Four variables are selected to illustrate the PCP: peduc_20, pserv_20, and pepov_20, as well as pss_20 (percent of population without social security). With the default settings, the result is as in Figure 8.19. Each variable is represented by a horizontal axis, with the observations as lines connecting points on each axis. The variable name is listed at the left, together with the range of the variable, its mean and standard deviation. Note that the axes are represented with equal lengths, which corresponds to the range for each individual variable. This implies that the distance between points on each axis does not necessarily correspond with the same difference in value for each variable.
8.5.1.1 PCP options
The PCP has nine main options, invoked by right clicking on the graph. They are the same as discussed for other graphs, and are not further considered in detail.60 The Data option offers a way to make all axes lengths equivalent by selecting View Standardized Data. As a result, the data points on each axis are given in standard deviational units and become directly comparable between the different variables, as in Figure 8.20. Observations that are outside the -2 to +2 range can be considered to be outliers.
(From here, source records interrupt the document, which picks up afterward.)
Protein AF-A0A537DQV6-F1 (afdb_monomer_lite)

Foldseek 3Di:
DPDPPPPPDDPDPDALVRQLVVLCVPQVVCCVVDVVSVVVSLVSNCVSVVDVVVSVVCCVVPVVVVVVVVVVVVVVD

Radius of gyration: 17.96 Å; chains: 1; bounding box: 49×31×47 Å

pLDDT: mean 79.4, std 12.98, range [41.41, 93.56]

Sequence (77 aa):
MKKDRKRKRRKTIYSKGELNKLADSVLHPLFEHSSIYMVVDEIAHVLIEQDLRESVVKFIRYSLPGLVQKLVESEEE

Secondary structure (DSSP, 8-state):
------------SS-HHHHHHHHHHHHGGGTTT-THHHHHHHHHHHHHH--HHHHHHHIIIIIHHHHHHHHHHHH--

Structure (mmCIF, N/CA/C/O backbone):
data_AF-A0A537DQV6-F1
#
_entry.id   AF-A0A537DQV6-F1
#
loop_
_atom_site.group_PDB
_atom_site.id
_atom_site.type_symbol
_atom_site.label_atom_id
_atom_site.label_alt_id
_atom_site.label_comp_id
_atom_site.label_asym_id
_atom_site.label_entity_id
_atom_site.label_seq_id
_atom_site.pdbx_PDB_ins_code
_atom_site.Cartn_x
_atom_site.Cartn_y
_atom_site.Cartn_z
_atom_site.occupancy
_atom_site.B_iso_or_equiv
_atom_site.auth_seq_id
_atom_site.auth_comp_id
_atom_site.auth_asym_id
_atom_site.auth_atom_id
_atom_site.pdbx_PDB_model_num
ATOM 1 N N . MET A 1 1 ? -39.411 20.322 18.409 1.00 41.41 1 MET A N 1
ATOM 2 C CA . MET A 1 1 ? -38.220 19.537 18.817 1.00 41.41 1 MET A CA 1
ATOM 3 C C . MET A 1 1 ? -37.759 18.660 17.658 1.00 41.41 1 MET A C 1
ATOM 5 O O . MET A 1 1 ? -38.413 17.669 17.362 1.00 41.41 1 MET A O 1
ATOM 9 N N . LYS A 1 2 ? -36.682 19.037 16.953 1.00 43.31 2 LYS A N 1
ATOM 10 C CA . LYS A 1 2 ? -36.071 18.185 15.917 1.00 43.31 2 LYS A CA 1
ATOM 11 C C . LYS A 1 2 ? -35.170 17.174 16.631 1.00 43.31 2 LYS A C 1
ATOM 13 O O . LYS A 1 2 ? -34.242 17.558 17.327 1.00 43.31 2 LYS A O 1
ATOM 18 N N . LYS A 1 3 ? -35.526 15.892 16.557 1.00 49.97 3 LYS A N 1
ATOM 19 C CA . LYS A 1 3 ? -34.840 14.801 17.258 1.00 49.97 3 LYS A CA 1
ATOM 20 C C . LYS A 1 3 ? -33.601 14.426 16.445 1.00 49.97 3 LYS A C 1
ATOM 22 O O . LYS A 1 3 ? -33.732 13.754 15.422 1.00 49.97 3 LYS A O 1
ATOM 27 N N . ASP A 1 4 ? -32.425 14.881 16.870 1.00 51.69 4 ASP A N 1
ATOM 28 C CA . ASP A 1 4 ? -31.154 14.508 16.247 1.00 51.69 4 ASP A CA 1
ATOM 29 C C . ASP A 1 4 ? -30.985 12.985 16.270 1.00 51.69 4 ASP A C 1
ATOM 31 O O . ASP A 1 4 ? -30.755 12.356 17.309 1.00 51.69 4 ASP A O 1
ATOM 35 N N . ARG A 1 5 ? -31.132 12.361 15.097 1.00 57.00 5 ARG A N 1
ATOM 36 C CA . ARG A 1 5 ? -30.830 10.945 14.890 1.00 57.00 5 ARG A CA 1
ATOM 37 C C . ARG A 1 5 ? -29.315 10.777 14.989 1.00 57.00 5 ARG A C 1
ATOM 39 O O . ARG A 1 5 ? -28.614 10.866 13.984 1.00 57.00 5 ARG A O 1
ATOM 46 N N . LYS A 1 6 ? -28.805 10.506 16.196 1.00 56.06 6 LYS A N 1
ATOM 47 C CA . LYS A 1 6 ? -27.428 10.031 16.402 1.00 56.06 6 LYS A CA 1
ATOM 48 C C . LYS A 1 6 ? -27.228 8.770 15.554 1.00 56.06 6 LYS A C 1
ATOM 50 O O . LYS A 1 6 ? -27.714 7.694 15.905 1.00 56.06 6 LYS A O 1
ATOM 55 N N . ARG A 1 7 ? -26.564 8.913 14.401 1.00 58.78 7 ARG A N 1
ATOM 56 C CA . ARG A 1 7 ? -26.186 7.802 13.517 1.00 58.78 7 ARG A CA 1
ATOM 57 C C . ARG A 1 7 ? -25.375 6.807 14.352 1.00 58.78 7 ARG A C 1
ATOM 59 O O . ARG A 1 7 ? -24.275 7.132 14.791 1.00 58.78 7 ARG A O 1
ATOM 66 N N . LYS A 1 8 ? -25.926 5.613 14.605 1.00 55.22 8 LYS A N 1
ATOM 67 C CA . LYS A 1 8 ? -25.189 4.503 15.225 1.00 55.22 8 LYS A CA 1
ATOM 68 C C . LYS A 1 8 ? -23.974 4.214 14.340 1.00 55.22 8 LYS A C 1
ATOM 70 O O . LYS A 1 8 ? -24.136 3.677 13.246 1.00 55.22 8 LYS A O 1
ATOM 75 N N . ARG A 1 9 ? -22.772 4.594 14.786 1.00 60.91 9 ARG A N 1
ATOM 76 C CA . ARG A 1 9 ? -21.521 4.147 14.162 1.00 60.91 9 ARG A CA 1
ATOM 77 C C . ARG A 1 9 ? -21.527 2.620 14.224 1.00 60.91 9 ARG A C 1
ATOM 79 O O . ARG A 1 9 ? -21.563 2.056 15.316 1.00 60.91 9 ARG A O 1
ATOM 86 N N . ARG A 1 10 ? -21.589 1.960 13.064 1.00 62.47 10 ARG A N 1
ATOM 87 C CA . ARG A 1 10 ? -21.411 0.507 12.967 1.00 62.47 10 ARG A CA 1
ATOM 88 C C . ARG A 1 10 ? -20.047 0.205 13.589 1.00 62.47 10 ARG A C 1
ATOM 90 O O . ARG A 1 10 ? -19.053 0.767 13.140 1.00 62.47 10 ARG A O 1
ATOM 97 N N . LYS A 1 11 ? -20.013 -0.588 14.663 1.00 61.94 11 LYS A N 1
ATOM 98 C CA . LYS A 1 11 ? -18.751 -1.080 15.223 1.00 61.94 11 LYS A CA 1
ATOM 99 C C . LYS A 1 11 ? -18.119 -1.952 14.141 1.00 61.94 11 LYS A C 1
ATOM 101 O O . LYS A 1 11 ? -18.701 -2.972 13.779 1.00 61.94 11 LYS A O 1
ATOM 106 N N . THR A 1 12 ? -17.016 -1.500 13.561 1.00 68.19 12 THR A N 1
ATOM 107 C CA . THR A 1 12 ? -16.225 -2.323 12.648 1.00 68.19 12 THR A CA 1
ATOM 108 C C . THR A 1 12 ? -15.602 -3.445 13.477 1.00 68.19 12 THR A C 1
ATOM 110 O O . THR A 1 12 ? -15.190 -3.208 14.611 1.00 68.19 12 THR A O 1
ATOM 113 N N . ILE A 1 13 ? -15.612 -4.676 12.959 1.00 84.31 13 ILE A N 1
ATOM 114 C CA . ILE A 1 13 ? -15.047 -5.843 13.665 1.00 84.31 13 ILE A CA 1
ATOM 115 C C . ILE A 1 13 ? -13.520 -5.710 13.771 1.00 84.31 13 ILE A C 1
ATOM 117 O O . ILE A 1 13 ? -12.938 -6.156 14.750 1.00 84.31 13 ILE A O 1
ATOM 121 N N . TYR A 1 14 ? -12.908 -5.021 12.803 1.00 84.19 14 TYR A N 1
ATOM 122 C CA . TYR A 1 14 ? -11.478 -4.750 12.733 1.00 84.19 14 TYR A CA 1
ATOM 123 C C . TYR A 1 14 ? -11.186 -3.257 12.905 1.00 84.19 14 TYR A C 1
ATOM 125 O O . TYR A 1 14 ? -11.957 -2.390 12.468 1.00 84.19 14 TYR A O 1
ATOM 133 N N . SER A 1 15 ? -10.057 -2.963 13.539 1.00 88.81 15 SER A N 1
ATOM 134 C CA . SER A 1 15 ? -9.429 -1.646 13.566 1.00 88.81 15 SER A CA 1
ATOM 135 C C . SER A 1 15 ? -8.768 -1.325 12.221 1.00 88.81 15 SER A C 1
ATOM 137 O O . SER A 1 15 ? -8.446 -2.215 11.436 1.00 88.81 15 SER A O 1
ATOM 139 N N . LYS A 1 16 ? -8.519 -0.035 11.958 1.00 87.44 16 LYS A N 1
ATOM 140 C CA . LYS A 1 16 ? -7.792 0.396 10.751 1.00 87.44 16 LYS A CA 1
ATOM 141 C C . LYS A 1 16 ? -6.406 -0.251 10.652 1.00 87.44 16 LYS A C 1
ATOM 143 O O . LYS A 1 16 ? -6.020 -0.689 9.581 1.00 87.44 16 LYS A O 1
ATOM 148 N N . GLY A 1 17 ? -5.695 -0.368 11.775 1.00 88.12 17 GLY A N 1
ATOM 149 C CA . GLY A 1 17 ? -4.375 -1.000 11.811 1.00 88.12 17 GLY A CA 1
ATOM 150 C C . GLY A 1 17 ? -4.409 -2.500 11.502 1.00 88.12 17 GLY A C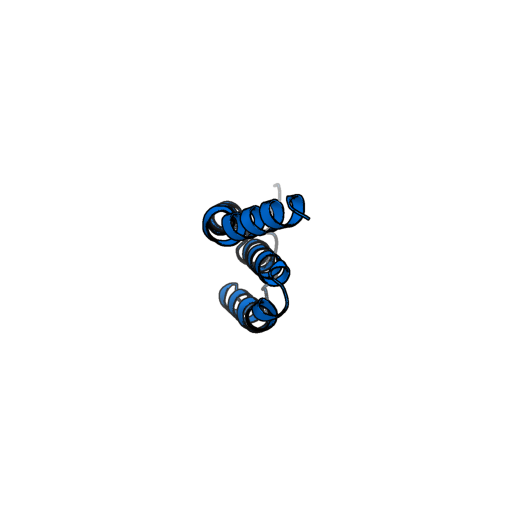 1
ATOM 151 O O . GLY A 1 17 ? -3.494 -3.002 10.862 1.00 88.12 17 GLY A O 1
ATOM 152 N N . GLU A 1 18 ? -5.461 -3.214 11.913 1.00 91.69 18 GLU A N 1
ATOM 153 C CA . GLU A 1 18 ? -5.646 -4.630 11.556 1.00 91.69 18 GLU A CA 1
ATOM 154 C C . GLU A 1 18 ? -5.974 -4.805 10.074 1.00 91.69 18 GLU A C 1
ATOM 156 O O . GLU A 1 18 ? -5.459 -5.724 9.445 1.00 91.69 18 GLU A O 1
ATOM 161 N N . LEU A 1 19 ? -6.783 -3.908 9.505 1.00 90.75 19 LEU A N 1
ATOM 162 C CA . LEU A 1 19 ? -7.067 -3.908 8.071 1.00 90.75 19 LEU A CA 1
ATOM 163 C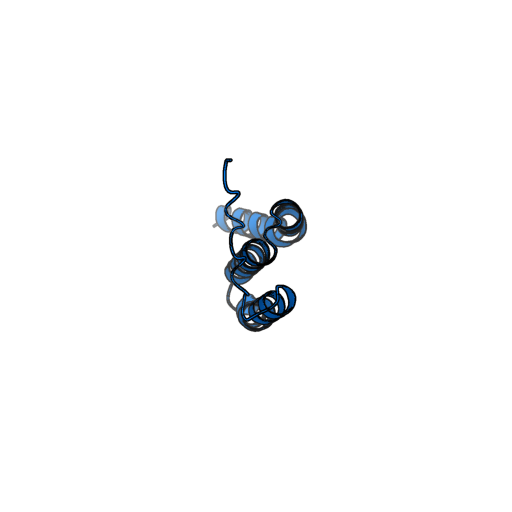 C . LEU A 1 19 ? -5.823 -3.571 7.240 1.00 90.75 19 LEU A C 1
ATOM 165 O O . LEU A 1 19 ? -5.594 -4.236 6.237 1.00 90.75 19 LEU A O 1
ATOM 169 N N . ASN A 1 20 ? -5.010 -2.599 7.671 1.00 90.31 20 ASN A N 1
ATOM 170 C CA . ASN A 1 20 ? -3.736 -2.282 7.019 1.00 90.31 20 ASN A CA 1
ATOM 171 C C . ASN A 1 20 ? -2.808 -3.501 7.043 1.00 90.31 20 ASN A C 1
ATOM 173 O O . ASN A 1 20 ? -2.404 -3.972 5.994 1.00 90.31 20 ASN A O 1
ATOM 177 N N . LYS A 1 21 ? -2.580 -4.112 8.214 1.00 92.38 21 LYS A N 1
ATOM 178 C CA . LYS A 1 21 ? -1.754 -5.329 8.306 1.00 92.38 21 LYS A CA 1
ATOM 179 C C . LYS A 1 21 ? -2.259 -6.469 7.423 1.00 92.38 21 LYS A C 1
ATOM 181 O O . LYS A 1 21 ? -1.453 -7.236 6.904 1.00 92.38 21 LYS A O 1
ATOM 186 N N . LEU A 1 22 ? -3.580 -6.610 7.296 1.00 93.50 22 LEU A N 1
ATOM 187 C CA . LEU A 1 22 ? -4.173 -7.608 6.415 1.00 93.50 22 LEU A CA 1
ATOM 188 C C . LEU A 1 22 ? -3.841 -7.305 4.949 1.00 93.50 22 LEU A C 1
ATOM 190 O O . LEU A 1 22 ? -3.401 -8.216 4.253 1.00 93.50 22 LEU A O 1
ATOM 194 N N . ALA A 1 23 ? -4.012 -6.054 4.509 1.00 90.56 23 ALA A N 1
ATOM 195 C CA . ALA A 1 23 ? -3.651 -5.618 3.162 1.00 90.56 23 ALA A CA 1
ATOM 196 C C . ALA A 1 23 ? -2.169 -5.901 2.870 1.00 90.56 23 ALA A C 1
ATOM 198 O O . ALA A 1 23 ? -1.894 -6.677 1.955 1.00 90.56 23 ALA A O 1
ATOM 199 N N . ASP A 1 24 ? -1.257 -5.436 3.731 1.00 92.56 24 ASP A N 1
ATOM 200 C CA . ASP A 1 24 ? 0.190 -5.648 3.595 1.00 92.56 24 ASP A CA 1
ATOM 201 C C . ASP A 1 24 ? 0.519 -7.143 3.446 1.00 92.56 24 ASP A C 1
ATOM 203 O O . ASP A 1 24 ? 1.249 -7.559 2.548 1.00 92.56 24 ASP A O 1
ATOM 207 N N . SER A 1 25 ? -0.052 -7.987 4.319 1.00 93.56 25 SER A N 1
ATOM 208 C CA . SER A 1 25 ? 0.234 -9.428 4.345 1.00 93.56 25 SER A CA 1
ATOM 209 C C . SER A 1 25 ? -0.242 -10.180 3.102 1.00 93.56 25 SER A C 1
ATOM 211 O O . SER A 1 25 ? 0.322 -11.220 2.763 1.00 93.56 25 SER A O 1
ATOM 213 N N . VAL A 1 26 ? -1.277 -9.667 2.432 1.00 92.81 26 VAL A N 1
ATOM 214 C CA . VAL A 1 26 ? -1.857 -10.273 1.230 1.00 92.81 26 VAL A CA 1
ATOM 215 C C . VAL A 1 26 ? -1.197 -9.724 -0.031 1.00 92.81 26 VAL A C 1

This graph also illustrates another feature of the PCP. By grabbing the small circular handle on the left of an axis, it can be moved up or down in the graph, changing the order of the variables. For example, in Figure 8.20, the axis for pepov_20 has been moved up to be above pserv_20. Realigning the axes in this manner can often bring out patterns in the data. However, in practice, it is not always clear which is the optimal alignment.
8.5.1.2 Brushing the PCP
Selection of observations in the PCP is implemented by moving the selection shape over one of the axes. As for the other graphs, the default is a rectangle. Figure 8.21 illustrates this with a small selection rectangle situated over the highest values for pss_20. This highlights the lines (observations) that are selected. Of particular interest is the extent to which these lines move together. For example, in the example, several observations follow a similar path for pss_20, pserv_20 and pepov_20, but not for peduc_20. Insight into any corresponding spatial pattern can be obtained by linking the selection with a map, as in the example, using the six quantile map for ALTID.
A more explicit spatial perspective is taken by brushing a map linked to the PCP. In Figure 8.22, this is again implemented with the same six quantile map. The selection in the map suggests that several locations within close geographical proximity also take on similar values for a subset of the variables (close lines), but not for all. This illustrates some of the practical difficulties associated with the concept of multivariate spatial correlation.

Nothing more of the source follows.